My truth is that our pets go to heaven too. Cinnamon had a long life, a wonderful life with a loving owner, where else could she be now?.
I believe she is in a place living happily with her mother and brothers/sisters.4 years ago I was healing a very sick dog. Not healing her to get well but to help her to the other side. She was in pain, but the ownwes couldn`t bare to put her to sleep. So I had to help the poor dog, the best I could. I sat with her and she went into a coma. When that happened I felt a
great peace and happyness from Toby. I saw a glimpse of him running around on a grren meadow, playing with other dogs.

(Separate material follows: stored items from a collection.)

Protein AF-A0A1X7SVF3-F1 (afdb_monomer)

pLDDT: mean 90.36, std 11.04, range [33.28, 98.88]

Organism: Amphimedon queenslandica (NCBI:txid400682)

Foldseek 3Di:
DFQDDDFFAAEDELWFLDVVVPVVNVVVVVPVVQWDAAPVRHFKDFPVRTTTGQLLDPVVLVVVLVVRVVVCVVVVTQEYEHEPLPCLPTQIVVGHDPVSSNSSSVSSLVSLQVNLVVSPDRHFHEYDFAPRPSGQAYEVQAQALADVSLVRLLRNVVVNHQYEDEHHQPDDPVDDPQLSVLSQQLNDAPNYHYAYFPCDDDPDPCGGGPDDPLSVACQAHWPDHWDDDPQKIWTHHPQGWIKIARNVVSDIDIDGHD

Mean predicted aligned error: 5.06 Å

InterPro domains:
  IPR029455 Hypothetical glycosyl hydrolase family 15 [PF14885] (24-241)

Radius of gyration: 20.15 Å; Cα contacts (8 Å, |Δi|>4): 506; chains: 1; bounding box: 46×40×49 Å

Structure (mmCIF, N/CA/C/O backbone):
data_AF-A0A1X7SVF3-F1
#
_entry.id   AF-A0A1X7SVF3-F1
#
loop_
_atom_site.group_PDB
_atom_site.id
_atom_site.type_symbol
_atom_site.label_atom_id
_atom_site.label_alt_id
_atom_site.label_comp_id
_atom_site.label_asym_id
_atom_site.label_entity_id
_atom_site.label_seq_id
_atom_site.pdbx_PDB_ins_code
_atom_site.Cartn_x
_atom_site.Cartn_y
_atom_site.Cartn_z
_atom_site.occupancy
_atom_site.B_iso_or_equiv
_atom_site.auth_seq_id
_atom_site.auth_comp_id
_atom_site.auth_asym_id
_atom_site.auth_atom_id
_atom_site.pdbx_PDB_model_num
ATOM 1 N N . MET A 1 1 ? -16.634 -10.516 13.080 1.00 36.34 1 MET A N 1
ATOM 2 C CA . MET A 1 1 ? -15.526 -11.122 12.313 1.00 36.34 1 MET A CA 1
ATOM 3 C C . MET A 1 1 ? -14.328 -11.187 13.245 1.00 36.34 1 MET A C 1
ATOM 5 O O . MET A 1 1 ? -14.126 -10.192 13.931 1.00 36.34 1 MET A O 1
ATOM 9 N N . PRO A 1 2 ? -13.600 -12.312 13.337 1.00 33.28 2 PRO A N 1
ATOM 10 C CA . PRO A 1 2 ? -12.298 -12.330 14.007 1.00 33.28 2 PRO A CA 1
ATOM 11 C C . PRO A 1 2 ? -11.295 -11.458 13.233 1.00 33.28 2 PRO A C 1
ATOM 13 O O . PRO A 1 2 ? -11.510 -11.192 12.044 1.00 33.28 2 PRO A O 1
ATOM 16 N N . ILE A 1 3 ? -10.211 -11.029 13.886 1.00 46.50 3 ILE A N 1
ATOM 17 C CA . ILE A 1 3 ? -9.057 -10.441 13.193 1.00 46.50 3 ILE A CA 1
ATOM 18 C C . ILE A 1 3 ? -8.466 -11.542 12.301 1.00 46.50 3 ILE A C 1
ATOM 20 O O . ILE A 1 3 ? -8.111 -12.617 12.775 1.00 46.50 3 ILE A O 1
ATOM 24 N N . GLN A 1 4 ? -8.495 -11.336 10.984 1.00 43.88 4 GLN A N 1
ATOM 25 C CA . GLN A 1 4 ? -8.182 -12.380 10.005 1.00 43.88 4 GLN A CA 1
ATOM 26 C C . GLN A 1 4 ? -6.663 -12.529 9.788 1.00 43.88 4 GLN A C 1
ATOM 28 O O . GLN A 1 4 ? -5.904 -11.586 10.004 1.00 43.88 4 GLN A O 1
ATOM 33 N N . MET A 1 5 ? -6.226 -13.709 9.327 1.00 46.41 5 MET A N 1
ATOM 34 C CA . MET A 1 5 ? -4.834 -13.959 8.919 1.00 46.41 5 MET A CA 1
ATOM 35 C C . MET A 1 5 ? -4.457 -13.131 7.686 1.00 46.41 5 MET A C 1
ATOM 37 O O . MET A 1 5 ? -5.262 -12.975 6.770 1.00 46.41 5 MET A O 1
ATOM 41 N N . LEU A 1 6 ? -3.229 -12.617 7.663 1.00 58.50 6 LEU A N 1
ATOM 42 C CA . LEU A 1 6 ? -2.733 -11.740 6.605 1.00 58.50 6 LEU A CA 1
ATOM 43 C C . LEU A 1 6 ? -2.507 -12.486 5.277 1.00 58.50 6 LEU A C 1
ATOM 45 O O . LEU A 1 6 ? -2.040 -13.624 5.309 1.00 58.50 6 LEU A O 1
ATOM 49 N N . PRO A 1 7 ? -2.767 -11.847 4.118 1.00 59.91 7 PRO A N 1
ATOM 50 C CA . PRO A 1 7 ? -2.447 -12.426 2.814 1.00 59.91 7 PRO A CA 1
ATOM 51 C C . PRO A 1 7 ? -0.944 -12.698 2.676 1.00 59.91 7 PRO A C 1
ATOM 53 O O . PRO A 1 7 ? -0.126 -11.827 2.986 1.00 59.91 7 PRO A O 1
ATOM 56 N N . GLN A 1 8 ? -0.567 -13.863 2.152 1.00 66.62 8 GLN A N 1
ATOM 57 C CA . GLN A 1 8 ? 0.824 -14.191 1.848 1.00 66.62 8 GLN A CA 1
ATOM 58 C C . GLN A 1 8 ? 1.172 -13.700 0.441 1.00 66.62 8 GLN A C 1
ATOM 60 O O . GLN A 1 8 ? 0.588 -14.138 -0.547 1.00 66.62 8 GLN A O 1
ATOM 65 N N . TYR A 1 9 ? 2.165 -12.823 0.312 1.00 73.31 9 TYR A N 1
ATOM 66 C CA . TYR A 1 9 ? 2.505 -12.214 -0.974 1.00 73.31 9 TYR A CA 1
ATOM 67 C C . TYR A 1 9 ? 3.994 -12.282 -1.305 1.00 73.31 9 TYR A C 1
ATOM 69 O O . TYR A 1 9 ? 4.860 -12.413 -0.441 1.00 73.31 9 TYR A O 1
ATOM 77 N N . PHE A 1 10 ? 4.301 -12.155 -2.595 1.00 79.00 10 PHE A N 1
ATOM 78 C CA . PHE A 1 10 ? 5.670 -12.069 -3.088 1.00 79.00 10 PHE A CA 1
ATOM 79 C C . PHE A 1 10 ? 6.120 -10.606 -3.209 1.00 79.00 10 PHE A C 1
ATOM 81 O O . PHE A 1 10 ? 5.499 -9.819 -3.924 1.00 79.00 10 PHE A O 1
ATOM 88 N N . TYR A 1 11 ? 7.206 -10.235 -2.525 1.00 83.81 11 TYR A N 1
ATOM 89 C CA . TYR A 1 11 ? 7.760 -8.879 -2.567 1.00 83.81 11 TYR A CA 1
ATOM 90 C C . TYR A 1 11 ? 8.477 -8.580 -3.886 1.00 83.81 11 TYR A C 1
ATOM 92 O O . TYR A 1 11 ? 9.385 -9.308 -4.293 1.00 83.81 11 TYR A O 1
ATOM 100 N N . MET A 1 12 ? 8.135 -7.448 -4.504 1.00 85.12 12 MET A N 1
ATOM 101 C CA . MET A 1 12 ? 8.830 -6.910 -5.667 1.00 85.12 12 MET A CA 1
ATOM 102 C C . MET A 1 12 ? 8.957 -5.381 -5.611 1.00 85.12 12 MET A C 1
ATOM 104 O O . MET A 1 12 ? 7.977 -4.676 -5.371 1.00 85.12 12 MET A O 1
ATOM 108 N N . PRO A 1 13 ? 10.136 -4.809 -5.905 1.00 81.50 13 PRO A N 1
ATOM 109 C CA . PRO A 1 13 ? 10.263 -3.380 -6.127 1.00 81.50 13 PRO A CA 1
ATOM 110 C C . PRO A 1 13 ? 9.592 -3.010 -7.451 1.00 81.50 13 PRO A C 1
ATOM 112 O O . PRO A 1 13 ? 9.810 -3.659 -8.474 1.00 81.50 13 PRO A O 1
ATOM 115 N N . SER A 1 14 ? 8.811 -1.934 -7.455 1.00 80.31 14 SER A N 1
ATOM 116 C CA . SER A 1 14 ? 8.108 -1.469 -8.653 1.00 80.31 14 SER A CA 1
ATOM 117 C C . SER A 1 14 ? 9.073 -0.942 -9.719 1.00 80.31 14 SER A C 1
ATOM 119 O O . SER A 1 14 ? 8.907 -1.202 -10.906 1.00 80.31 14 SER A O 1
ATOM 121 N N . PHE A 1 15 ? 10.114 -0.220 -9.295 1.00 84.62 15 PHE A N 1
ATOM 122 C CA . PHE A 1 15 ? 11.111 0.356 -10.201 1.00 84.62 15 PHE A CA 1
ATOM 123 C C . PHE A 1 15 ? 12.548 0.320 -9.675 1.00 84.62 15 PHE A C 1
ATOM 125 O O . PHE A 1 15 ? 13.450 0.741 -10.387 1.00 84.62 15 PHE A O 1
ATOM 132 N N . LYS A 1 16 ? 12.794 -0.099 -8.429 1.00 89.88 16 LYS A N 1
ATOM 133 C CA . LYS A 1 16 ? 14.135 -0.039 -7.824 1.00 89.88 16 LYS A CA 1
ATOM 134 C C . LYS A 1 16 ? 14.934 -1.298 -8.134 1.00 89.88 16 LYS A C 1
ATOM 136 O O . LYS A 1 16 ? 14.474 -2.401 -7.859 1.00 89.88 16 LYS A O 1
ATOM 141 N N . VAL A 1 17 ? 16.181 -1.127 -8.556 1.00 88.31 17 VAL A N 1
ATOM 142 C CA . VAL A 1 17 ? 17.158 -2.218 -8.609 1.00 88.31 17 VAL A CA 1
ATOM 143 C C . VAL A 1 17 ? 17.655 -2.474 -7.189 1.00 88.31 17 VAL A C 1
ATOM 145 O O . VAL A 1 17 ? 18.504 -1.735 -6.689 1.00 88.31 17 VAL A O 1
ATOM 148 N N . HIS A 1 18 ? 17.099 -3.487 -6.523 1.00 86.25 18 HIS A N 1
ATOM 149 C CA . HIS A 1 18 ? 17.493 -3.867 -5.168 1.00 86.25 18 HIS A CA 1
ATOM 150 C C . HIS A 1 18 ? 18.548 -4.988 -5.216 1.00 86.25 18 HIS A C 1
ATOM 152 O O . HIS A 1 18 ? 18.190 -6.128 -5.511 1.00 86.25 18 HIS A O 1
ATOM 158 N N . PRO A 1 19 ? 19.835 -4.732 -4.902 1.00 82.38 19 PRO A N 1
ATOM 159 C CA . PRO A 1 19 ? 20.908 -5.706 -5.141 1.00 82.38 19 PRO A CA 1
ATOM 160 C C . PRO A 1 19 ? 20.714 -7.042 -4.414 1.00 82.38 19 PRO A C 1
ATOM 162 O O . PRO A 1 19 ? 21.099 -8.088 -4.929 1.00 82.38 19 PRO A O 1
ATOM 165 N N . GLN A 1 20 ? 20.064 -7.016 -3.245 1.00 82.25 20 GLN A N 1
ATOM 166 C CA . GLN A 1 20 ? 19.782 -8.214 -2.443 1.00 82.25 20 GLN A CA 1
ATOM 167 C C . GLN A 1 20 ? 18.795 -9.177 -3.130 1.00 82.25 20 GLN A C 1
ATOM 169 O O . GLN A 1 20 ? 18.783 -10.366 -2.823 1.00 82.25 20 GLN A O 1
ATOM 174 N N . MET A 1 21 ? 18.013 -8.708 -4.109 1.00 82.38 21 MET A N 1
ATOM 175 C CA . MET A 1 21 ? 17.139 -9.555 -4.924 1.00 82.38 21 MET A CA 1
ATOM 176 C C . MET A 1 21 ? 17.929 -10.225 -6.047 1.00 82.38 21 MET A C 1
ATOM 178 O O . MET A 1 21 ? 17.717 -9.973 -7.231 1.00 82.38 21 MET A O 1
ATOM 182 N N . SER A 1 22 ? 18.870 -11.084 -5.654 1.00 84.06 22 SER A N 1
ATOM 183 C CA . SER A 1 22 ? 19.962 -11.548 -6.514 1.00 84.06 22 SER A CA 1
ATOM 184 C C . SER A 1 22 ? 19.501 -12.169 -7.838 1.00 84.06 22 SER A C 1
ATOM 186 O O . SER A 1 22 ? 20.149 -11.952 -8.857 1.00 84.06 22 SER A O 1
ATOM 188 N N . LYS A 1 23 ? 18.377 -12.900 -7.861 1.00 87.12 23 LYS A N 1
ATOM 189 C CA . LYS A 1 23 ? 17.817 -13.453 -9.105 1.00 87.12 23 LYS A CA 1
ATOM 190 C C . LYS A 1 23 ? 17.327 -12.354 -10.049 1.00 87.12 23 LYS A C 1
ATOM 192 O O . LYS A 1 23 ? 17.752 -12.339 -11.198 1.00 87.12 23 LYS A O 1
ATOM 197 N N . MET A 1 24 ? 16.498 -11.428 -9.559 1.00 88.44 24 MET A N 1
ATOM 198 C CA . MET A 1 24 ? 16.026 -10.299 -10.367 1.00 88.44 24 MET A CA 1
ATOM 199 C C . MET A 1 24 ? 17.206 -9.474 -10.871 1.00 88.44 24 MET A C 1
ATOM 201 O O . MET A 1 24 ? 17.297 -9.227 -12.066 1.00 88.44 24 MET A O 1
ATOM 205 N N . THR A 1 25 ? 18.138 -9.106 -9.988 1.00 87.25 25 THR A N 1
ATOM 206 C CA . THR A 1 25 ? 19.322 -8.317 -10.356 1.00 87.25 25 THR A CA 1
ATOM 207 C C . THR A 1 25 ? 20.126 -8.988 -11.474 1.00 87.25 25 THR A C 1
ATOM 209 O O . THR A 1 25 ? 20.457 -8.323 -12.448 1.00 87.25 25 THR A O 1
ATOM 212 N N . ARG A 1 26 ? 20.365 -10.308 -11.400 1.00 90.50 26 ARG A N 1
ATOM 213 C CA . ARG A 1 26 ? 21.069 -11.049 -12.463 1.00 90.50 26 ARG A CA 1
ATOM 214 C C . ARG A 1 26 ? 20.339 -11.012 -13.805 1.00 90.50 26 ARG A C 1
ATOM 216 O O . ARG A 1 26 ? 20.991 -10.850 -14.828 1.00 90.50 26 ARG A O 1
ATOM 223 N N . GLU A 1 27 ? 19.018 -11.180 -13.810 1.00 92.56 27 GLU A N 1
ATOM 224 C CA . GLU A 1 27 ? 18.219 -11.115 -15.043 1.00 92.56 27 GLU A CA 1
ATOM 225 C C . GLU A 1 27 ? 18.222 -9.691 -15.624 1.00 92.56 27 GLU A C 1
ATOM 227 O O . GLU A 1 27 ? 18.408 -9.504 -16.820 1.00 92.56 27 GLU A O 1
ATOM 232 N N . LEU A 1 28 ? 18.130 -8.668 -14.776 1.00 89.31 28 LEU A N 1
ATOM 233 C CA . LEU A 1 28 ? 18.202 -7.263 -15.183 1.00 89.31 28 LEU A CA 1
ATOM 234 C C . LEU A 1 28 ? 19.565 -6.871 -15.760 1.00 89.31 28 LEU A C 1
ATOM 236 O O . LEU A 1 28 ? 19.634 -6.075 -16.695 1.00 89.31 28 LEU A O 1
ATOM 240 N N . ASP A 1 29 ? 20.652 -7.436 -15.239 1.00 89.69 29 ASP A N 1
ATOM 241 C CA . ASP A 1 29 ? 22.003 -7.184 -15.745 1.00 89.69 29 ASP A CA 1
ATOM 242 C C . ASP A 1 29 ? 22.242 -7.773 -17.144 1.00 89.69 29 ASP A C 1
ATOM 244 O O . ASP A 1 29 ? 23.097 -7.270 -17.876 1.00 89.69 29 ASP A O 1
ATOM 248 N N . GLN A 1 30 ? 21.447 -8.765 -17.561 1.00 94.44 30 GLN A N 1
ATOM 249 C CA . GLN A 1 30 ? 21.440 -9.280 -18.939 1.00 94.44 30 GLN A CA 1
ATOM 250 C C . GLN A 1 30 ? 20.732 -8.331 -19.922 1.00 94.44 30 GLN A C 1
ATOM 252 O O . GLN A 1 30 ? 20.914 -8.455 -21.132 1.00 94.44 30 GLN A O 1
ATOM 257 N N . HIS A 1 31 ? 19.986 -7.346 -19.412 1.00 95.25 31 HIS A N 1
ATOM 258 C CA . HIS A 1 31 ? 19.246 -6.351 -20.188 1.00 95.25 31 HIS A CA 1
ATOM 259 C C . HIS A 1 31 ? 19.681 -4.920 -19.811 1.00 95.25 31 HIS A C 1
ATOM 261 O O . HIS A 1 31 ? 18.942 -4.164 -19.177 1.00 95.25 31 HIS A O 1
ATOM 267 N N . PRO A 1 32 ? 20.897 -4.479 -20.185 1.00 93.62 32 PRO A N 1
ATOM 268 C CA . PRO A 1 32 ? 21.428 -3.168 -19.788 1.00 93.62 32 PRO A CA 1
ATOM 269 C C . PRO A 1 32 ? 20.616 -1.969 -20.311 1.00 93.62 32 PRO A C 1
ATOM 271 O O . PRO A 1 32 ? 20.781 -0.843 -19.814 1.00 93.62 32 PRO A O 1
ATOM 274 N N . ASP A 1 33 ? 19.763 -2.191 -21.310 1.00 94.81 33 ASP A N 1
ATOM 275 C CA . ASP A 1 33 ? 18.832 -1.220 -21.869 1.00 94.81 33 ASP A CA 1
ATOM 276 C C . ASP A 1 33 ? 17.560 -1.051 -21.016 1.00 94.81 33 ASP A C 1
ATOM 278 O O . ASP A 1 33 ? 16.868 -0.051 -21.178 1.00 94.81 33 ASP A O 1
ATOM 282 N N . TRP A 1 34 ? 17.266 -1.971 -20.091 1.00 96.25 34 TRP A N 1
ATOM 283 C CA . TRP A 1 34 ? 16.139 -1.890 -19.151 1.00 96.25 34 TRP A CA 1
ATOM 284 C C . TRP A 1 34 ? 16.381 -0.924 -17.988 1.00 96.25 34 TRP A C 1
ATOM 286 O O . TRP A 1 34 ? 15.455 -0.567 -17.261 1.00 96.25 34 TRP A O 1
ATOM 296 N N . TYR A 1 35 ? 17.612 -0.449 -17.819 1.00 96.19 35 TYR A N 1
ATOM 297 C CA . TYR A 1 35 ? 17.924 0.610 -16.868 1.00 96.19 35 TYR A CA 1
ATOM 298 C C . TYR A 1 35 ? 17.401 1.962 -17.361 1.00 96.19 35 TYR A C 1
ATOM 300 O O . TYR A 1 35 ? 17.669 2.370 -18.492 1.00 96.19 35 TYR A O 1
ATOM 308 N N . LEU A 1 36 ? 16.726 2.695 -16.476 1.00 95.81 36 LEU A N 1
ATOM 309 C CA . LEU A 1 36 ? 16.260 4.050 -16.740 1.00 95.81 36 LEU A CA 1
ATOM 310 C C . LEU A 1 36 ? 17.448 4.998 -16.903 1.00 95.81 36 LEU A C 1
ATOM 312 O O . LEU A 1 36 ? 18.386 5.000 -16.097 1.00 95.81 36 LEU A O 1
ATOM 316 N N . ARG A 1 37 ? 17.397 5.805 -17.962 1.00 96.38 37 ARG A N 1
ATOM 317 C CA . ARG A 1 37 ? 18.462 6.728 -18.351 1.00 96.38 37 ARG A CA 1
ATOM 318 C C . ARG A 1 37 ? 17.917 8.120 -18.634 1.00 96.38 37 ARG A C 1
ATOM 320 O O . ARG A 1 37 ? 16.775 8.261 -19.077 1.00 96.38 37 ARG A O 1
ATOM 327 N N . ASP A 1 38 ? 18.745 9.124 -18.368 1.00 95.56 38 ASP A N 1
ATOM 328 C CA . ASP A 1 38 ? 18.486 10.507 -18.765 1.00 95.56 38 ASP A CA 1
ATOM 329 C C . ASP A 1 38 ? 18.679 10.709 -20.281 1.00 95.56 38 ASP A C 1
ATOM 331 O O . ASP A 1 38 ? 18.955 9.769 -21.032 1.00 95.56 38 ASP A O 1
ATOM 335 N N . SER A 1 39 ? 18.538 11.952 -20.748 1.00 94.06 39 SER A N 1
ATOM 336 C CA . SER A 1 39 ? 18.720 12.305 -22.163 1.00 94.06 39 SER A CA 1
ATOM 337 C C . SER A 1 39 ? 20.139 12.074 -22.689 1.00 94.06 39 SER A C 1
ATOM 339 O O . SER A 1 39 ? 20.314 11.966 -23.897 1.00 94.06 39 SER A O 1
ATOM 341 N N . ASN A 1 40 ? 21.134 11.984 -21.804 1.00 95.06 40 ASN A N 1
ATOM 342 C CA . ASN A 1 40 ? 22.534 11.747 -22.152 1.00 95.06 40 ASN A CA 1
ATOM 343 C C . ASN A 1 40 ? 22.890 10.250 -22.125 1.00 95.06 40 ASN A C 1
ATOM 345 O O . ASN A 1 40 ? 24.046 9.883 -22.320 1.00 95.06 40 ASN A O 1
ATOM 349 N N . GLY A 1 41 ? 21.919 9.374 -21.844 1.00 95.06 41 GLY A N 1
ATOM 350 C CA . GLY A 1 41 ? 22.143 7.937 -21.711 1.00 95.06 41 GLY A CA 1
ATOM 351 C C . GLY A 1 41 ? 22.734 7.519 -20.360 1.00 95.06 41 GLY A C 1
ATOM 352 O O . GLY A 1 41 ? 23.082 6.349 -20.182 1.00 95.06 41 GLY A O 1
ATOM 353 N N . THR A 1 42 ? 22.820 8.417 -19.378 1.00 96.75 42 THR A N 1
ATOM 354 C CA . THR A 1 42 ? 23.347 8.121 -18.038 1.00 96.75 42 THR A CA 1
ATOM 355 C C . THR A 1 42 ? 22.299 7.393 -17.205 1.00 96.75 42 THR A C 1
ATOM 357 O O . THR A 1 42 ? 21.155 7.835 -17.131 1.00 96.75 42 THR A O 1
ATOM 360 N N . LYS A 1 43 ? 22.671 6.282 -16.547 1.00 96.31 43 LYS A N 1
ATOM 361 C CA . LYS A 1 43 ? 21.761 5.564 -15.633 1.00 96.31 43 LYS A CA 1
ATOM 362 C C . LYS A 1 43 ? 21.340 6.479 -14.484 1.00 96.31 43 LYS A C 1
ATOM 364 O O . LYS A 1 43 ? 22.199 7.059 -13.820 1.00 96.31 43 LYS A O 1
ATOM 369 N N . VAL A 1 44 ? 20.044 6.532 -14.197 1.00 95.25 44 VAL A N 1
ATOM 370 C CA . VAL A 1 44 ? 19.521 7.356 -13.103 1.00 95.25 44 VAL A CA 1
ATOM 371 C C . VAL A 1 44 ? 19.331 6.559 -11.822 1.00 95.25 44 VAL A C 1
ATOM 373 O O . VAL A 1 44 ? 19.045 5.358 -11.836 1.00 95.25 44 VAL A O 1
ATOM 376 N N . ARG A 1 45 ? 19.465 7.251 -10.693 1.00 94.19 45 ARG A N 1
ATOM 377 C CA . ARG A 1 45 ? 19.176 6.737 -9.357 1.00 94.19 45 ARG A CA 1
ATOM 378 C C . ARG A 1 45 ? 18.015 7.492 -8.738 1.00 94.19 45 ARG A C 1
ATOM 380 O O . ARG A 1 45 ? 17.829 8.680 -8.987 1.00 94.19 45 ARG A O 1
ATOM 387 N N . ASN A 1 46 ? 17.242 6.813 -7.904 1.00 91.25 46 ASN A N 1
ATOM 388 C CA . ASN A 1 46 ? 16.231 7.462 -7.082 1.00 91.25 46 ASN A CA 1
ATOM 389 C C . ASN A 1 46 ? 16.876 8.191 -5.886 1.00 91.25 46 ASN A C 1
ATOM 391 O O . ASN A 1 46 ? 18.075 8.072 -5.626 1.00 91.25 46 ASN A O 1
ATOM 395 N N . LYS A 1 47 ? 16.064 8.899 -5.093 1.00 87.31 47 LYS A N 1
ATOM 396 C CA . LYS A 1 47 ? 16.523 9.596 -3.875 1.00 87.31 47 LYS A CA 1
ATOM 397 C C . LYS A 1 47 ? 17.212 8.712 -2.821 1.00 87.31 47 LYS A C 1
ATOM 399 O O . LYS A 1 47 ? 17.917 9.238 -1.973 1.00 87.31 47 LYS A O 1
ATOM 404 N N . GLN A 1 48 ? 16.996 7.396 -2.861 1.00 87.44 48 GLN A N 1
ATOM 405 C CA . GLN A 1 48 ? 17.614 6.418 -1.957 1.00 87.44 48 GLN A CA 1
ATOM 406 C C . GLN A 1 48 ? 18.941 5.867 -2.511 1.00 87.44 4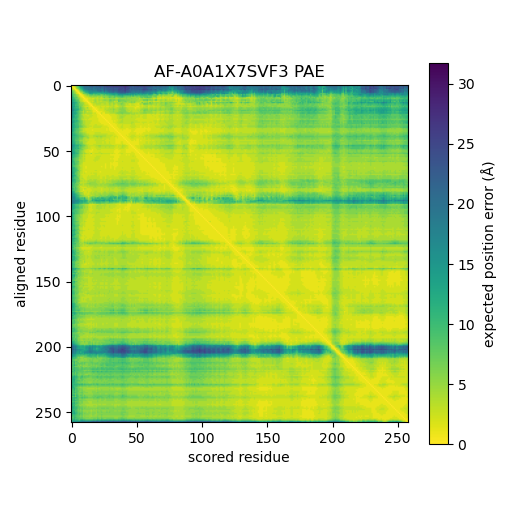8 GLN A C 1
ATOM 408 O O . GLN A 1 48 ? 19.566 5.032 -1.871 1.00 87.44 48 GLN A O 1
ATOM 413 N N . GLY A 1 49 ? 19.371 6.303 -3.698 1.00 90.81 49 GLY A N 1
ATOM 414 C CA . GLY A 1 49 ? 20.617 5.864 -4.323 1.00 90.81 49 GLY A CA 1
ATOM 415 C C . GLY A 1 49 ? 20.510 4.568 -5.131 1.00 90.81 49 GLY A C 1
ATOM 416 O O . GLY A 1 49 ? 21.518 4.151 -5.704 1.00 90.81 49 GLY A O 1
ATOM 417 N N . TYR A 1 50 ? 19.323 3.964 -5.239 1.00 91.75 50 TYR A N 1
ATOM 418 C CA . TYR A 1 50 ? 19.094 2.781 -6.073 1.00 91.75 50 TYR A CA 1
ATOM 419 C C . TYR A 1 50 ? 18.931 3.173 -7.535 1.00 91.75 50 TYR A C 1
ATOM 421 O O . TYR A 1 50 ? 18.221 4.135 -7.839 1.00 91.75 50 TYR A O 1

.It was like he wanted to show me that he didn`t suffer any more, and he was alive in that wonderful place.
Toby passed after a couple of hours, After a couple of days I dreamt that Toby wanted them to buy a new dog. No way, no more dogs. But they did after 6 months. It was not Toby incarnated , but it was like this puppy sometimes watshed another dog. This puppy learned where not to go, and what to do, by an invisible teacher. This new dog Yama was trained by his owners, but also by Toby. Yes I believe there is a heaven also for pets, and they wiill be there to recieve us, the day we pass. I am sure that Cinnemon want you to have a new little dachshund, think about all the love and joy you shared with Cinnamon. You will never have a dog like her, but one you will love as much as you love her.
I hope this is a comfort for you, think about all the happy years with her, and you wil be happy again.
You are welcome to write to me. If you want my private mail I will give it to you.
In Love, Light and great respect for your feelings.